Eu não sou o presidente. Cada pessoa, com seu médico de confiança, deve decidir o que fazer. Mas isso sou eu. O presidente é o presidente. Não foi só o presidente que politizou. Todo mundo politizou, a esquerda politizou. As pessoas começaram a chamar a cloroquina de “remédio do Bolsonaro”. Então, acho que a coisa não caminhou bem. Eu prefiro tomar outro rumo. Agora, o que mais me espanta não é a questão da cloroquina; são as violações aos direitos, garantias e liberdades individuais. Isso está sendo muito mal conduzido no nosso país. Governadores, prefeitos prendendo pessoas nas ruas; guardas municipais tratando com brutalidade; tirando uma pessoa que está na praia, tomando um sol, sendo que todo médico — a favor ou contra a cloroquina — sabe que a vitamina D e o Sol são essenciais para o combate ao coronavírus. Arrancar a pessoa de uma praia, enfiar em um camburão, levar para a delegacia... Isso é de uma brutalidade. Além de tudo, viola a Constituição.

A senhora é investigada no inquérito das fake news. E há uma discussão sobre o tema no Congresso. Como enxerga isso?
Enxergo com muita preocupação e perplexidade. Estamos vivendo um dos inquéritos mais obscuros deste país. É extremamente preocupante, para mim, que sou advogada, do meio jurídico, ver todas as irregularidades que foram feitas nesse processo. E não importa que o procurador da República tenha ratificado em parte, e que o plenário do Supremo tenha ratificado.

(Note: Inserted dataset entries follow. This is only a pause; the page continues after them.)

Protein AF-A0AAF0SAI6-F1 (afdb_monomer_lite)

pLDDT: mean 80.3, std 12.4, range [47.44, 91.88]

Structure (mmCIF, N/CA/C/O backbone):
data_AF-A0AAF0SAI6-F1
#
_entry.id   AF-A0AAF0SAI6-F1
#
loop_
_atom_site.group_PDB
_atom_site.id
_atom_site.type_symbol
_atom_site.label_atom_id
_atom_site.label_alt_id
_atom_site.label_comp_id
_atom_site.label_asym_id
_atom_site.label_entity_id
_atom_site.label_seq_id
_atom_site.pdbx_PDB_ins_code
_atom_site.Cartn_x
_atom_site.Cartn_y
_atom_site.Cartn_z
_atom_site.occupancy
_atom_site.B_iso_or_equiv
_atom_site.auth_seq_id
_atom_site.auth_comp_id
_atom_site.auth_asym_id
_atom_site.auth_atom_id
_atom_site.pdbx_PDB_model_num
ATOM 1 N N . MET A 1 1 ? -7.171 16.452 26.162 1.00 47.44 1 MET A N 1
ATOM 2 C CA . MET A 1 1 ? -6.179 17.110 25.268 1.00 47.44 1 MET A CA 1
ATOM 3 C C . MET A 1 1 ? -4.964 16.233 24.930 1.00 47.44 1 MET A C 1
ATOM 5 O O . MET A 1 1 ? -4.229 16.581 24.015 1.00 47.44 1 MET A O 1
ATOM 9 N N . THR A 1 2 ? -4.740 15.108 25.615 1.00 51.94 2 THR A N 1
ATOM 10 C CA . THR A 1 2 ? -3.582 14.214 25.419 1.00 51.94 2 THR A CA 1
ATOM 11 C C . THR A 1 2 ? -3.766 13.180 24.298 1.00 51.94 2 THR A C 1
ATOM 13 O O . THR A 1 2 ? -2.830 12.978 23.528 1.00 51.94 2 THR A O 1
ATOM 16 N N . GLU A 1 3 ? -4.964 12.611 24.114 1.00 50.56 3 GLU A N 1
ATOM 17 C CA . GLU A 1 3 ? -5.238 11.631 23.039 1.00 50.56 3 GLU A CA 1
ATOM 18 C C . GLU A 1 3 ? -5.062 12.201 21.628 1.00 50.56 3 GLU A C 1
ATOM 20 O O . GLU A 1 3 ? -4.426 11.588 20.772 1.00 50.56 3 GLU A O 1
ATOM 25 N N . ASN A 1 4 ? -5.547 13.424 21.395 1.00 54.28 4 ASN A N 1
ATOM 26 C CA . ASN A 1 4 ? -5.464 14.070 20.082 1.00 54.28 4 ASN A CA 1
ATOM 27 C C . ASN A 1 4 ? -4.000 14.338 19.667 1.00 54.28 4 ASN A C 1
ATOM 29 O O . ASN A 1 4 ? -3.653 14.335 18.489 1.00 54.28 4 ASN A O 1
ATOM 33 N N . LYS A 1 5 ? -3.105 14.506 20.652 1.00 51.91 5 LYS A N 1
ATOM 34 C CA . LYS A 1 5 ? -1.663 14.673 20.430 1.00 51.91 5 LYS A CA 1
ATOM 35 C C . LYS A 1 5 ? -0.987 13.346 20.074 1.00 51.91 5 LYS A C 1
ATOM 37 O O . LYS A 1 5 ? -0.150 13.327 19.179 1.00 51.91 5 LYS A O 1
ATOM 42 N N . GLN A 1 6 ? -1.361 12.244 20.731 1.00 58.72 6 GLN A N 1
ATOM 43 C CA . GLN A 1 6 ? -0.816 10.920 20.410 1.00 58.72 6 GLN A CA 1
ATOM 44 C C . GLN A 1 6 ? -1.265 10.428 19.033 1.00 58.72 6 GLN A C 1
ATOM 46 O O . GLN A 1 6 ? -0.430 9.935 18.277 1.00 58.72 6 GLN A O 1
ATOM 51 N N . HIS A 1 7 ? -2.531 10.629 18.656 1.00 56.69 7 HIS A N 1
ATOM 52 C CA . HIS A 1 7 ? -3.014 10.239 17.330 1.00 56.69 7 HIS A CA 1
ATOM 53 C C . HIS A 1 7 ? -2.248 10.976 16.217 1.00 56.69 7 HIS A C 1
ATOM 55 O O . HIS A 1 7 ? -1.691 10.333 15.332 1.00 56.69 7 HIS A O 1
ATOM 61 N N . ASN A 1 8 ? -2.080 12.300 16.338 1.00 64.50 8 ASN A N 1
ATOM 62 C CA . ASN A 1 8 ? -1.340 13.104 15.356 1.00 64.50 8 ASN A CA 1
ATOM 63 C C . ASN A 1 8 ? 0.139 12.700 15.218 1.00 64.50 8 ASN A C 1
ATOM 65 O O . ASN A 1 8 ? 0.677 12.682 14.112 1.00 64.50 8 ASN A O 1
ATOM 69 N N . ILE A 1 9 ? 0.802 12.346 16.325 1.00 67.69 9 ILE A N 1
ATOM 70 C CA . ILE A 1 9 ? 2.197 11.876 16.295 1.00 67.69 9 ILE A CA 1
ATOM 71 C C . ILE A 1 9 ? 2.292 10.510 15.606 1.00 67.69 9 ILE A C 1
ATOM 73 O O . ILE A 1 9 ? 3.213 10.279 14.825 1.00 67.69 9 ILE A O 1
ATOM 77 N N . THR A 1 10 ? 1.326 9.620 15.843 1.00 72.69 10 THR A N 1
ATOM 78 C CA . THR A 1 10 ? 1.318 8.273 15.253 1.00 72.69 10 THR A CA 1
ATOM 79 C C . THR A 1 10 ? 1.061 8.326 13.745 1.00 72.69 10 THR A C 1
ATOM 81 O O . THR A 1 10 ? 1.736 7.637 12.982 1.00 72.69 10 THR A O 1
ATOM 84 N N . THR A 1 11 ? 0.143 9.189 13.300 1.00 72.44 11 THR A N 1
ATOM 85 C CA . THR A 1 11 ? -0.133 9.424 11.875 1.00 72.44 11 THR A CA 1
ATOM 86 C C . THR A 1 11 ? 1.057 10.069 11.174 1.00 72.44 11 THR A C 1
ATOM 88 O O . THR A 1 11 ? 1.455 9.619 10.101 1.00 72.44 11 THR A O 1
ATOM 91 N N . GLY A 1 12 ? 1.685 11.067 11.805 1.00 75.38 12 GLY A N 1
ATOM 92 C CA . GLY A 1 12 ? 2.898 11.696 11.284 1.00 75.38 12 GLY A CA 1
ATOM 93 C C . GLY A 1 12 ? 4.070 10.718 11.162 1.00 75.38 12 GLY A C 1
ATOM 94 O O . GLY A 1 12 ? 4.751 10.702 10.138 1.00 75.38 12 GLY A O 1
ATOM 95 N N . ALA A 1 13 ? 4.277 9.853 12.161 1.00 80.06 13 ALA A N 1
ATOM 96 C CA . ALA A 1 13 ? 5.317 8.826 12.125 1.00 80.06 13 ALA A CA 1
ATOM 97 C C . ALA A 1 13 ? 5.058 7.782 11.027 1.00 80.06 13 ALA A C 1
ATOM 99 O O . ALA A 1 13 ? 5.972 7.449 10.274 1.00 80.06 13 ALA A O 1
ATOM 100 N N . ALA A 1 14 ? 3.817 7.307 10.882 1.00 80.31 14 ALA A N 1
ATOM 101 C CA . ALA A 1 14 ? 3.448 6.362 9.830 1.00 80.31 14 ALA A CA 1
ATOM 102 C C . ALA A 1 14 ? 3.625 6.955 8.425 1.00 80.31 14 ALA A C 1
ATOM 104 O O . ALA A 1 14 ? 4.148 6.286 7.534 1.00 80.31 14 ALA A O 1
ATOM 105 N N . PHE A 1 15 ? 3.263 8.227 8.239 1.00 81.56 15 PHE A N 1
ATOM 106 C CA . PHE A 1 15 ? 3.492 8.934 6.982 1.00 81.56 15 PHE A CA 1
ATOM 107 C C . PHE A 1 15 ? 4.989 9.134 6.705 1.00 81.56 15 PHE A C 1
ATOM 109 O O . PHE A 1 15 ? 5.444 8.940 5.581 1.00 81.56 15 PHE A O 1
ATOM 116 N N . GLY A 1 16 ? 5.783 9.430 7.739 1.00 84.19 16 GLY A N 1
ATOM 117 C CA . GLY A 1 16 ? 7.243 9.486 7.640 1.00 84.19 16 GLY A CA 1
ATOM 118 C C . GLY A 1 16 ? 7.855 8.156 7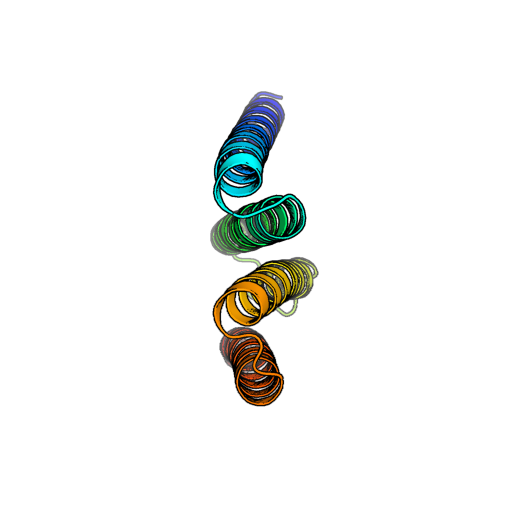.191 1.00 84.19 16 GLY A C 1
ATOM 119 O O . GLY A 1 16 ? 8.693 8.137 6.291 1.00 84.19 16 GLY A O 1
ATOM 120 N N . VAL A 1 17 ? 7.390 7.032 7.746 1.00 88.38 17 VAL A N 1
ATOM 121 C CA . VAL A 1 17 ? 7.812 5.687 7.316 1.00 88.38 17 VAL A CA 1
ATOM 122 C C . VAL A 1 17 ? 7.385 5.406 5.873 1.00 88.38 17 VAL A C 1
ATOM 124 O O . VAL A 1 17 ? 8.190 4.891 5.098 1.00 88.38 17 VAL A O 1
ATOM 127 N N . ALA A 1 18 ? 6.164 5.785 5.482 1.00 87.31 18 ALA A N 1
ATOM 128 C CA . ALA A 1 18 ? 5.685 5.639 4.107 1.00 87.31 18 ALA A CA 1
ATOM 129 C C . ALA A 1 18 ? 6.572 6.400 3.111 1.00 87.31 18 ALA A C 1
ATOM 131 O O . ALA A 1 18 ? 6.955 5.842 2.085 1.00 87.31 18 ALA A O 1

Os vícios desse processo não se sanaram porque violam o sistema acusatório brasileiro. Outra coisa: fake news é um crime que não existe. Estão querendo imputar às pessoas um crime que não existe. Fico muito preocupada com esse inquérito, com o outro das manifestações chamadas de antidemocráticas. De antidemocráticas, não têm nada. Povo na rua é que é democracia. Cria-se uma narrativa e as pessoas vão repetindo, até criar uma verdade na cabeça das pessoas, e elas ficam impossibilitadas de enxergar a realidade. Abomino essa prática, essa narrativa. Vou lutar contra isso todos os dias, como cidadã e como parlamentar. Como investigada, fico indignada. Não aceito ser investigada nesse processo, que sei que não fiz prática nenhuma de fake news. O que acontece é que querem calar a minha opinião. Aquelas pessoas que não veem o mundo como eu vejo, que não respeitam a pluralidade de ideias, que não respeitam a democracia — embora digam que sim —, querem calar os conservadores. Eu não aceito.